# [WHAT THE TASK REQUIRES]
Your job with the data below: print everything from the line that holds "ATOM 129 C CA" down to the line that holds "ATOM 139 N N", ends included, exactly, and nothing else.

# [RAW DATA]
•••

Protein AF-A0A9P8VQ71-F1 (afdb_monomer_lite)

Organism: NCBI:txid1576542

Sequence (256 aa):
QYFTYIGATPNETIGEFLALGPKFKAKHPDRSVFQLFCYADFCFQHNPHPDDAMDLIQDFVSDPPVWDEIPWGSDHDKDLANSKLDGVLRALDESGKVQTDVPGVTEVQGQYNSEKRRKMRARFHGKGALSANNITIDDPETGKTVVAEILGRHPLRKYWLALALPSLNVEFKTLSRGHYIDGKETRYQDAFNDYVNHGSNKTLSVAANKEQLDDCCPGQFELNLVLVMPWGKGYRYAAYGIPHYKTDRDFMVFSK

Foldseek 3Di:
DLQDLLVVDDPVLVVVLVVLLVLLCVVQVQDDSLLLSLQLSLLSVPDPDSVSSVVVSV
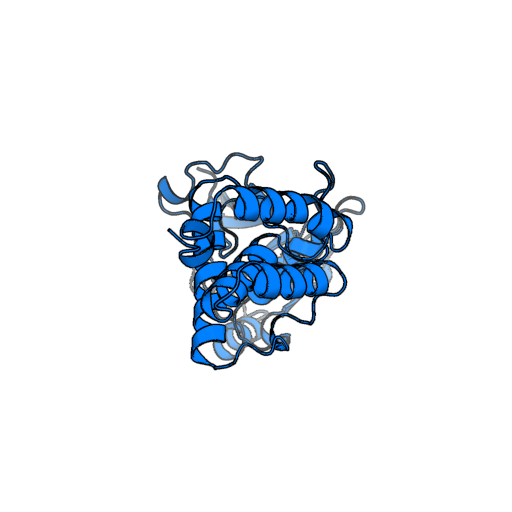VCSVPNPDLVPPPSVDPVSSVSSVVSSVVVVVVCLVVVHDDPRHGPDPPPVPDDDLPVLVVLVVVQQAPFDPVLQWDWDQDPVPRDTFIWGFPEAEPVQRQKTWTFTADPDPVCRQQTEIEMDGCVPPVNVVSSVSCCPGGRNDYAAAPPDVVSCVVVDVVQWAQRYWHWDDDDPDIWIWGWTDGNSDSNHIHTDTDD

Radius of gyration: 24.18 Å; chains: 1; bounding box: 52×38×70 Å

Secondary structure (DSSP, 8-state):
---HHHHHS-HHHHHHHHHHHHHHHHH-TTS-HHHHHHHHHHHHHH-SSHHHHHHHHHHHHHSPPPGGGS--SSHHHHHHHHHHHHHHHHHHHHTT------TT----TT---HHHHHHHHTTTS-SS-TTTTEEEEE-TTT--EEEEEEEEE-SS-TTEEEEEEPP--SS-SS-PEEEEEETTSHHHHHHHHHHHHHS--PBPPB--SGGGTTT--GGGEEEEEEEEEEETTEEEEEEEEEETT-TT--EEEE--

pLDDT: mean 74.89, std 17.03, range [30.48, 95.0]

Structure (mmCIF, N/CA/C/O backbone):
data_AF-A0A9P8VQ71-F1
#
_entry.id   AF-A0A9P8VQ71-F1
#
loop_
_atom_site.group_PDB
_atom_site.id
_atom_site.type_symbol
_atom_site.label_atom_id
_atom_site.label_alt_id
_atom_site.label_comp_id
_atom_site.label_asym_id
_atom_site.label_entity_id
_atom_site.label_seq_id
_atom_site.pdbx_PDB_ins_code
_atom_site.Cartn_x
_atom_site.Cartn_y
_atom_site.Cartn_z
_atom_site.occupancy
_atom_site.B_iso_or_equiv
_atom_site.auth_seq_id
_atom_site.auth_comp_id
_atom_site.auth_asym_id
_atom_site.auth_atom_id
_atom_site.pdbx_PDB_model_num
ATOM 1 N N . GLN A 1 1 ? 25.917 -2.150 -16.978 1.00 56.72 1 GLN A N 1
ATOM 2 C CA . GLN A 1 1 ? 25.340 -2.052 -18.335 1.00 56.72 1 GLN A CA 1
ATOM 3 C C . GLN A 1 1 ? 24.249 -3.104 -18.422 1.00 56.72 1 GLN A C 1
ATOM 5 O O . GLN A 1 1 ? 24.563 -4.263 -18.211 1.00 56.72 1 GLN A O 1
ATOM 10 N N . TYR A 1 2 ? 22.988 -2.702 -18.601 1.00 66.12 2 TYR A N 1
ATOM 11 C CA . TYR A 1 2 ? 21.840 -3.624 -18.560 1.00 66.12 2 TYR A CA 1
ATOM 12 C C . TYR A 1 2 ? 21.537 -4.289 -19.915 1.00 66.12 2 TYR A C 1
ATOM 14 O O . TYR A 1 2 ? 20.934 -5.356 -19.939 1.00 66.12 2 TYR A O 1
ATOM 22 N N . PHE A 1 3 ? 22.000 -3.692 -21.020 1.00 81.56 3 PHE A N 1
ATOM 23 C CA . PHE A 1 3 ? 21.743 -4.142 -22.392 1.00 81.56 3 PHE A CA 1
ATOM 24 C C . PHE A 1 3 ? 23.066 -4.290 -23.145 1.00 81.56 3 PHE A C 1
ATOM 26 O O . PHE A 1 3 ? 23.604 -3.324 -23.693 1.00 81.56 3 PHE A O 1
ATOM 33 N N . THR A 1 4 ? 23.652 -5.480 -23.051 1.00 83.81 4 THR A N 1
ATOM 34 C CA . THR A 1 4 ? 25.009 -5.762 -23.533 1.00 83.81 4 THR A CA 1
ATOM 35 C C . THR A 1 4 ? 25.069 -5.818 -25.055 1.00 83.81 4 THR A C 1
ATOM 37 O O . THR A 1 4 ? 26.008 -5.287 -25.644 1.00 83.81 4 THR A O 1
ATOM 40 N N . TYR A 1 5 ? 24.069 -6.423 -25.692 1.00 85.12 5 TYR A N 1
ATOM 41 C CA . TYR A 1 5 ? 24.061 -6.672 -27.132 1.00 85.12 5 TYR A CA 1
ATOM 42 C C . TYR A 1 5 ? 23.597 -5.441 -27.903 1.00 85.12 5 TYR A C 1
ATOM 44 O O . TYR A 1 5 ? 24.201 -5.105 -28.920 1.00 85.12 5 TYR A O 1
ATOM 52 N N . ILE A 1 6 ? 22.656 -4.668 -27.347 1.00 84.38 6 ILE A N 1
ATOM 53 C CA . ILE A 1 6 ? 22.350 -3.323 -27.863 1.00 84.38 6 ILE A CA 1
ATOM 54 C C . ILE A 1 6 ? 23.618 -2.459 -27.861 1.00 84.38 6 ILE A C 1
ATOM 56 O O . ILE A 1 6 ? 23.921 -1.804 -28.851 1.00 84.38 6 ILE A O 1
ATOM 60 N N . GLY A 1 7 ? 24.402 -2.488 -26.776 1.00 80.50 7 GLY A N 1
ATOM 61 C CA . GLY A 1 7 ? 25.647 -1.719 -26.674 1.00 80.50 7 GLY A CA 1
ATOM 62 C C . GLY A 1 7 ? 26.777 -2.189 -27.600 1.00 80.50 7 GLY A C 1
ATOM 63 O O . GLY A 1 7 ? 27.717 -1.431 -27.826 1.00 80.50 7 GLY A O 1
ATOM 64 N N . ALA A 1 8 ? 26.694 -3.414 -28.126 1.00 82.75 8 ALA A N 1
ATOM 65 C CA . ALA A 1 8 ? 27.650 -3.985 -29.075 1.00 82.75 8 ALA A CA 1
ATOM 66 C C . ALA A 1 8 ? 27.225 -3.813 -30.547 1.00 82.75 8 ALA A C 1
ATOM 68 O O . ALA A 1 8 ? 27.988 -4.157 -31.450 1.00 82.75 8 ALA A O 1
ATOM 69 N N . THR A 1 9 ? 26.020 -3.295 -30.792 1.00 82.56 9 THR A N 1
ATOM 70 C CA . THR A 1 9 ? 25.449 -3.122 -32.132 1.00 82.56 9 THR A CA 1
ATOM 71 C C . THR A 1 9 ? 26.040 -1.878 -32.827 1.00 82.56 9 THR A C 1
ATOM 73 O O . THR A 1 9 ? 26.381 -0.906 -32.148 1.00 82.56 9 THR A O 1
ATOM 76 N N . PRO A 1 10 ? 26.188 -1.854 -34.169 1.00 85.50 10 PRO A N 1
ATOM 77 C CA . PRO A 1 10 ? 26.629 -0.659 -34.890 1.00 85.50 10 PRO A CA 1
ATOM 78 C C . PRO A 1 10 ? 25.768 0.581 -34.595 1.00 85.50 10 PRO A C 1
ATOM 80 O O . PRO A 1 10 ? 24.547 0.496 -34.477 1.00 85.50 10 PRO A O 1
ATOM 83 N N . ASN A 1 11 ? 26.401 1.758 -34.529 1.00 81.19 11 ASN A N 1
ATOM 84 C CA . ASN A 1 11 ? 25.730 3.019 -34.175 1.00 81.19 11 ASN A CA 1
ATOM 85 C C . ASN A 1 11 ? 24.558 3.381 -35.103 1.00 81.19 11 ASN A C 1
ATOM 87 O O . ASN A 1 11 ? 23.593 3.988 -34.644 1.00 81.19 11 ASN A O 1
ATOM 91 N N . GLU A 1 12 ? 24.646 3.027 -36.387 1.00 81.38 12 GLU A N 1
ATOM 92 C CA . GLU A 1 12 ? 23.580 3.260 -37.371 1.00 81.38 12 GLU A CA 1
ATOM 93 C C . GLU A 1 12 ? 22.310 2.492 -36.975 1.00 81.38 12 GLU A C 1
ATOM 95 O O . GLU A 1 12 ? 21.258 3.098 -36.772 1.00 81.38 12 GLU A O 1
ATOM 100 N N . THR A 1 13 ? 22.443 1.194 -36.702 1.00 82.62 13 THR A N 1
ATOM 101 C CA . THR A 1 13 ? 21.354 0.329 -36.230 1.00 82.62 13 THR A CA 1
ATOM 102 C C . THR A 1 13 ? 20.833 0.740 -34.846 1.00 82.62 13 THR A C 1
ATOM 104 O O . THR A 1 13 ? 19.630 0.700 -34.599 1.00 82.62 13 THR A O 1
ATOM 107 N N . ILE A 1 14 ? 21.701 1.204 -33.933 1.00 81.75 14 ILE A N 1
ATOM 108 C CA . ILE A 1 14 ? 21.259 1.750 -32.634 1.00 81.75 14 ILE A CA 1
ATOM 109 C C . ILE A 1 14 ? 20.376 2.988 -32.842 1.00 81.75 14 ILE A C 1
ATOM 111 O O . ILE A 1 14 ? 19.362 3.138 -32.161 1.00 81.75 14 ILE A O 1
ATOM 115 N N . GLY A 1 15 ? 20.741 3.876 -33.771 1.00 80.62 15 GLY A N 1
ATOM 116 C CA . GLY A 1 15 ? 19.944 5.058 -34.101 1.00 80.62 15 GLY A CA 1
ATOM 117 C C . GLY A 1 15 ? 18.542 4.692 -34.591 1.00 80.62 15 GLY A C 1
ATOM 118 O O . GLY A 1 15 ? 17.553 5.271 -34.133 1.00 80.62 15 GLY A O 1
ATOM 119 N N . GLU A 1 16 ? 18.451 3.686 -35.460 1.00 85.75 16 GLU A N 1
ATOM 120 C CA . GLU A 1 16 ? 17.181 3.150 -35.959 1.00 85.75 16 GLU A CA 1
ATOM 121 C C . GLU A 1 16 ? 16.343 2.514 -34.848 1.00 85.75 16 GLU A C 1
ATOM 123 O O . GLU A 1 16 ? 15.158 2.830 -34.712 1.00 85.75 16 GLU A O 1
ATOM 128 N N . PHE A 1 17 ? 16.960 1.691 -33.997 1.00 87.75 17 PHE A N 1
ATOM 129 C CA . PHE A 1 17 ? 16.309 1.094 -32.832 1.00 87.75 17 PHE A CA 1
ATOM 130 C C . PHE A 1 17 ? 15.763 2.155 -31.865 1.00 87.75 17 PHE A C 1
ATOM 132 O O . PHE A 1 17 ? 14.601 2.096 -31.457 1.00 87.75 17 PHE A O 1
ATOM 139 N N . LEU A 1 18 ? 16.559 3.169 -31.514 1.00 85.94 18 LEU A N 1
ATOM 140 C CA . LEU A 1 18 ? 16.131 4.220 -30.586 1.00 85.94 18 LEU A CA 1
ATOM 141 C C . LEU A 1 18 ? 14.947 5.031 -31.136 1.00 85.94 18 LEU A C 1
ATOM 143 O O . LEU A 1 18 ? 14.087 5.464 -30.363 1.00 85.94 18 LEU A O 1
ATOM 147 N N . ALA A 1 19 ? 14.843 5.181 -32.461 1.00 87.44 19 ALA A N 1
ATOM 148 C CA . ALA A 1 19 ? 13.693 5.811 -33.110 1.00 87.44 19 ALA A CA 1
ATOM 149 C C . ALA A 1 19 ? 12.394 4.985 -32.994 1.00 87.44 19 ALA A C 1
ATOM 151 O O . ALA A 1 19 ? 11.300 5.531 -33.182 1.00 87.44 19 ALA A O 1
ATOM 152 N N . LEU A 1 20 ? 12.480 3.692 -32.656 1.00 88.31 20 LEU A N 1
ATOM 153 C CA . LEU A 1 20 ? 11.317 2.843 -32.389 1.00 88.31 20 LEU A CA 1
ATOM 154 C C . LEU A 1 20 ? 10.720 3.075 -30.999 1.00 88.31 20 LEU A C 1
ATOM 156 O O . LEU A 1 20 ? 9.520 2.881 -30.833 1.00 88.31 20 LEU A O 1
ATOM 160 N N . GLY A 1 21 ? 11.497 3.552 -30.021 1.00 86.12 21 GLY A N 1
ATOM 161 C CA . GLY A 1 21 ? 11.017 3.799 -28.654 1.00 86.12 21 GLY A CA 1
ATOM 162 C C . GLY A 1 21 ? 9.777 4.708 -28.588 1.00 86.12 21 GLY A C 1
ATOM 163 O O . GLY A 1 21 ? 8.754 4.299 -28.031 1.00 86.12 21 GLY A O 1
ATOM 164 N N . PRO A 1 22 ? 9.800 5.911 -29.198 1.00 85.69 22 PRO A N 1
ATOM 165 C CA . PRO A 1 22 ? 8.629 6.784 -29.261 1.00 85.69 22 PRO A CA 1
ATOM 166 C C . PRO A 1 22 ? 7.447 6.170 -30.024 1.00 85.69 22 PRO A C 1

•••

# [WRITTEN SOLUTION]
ATOM 129 C CA . PHE A 1 17 ? 16.309 1.094 -32.832 1.00 87.75 17 PHE A CA 1
ATOM 130 C C . PHE A 1 17 ? 15.763 2.155 -31.865 1.00 87.75 17 PHE A C 1
ATOM 132 O O . PHE A 1 17 ? 14.601 2.096 -31.457 1.00 87.75 17 PHE A O 1
ATOM 139 N N . LEU A 1 18 ? 16.559 3.169 -31.514 1.00 85.94 18 LEU A N 1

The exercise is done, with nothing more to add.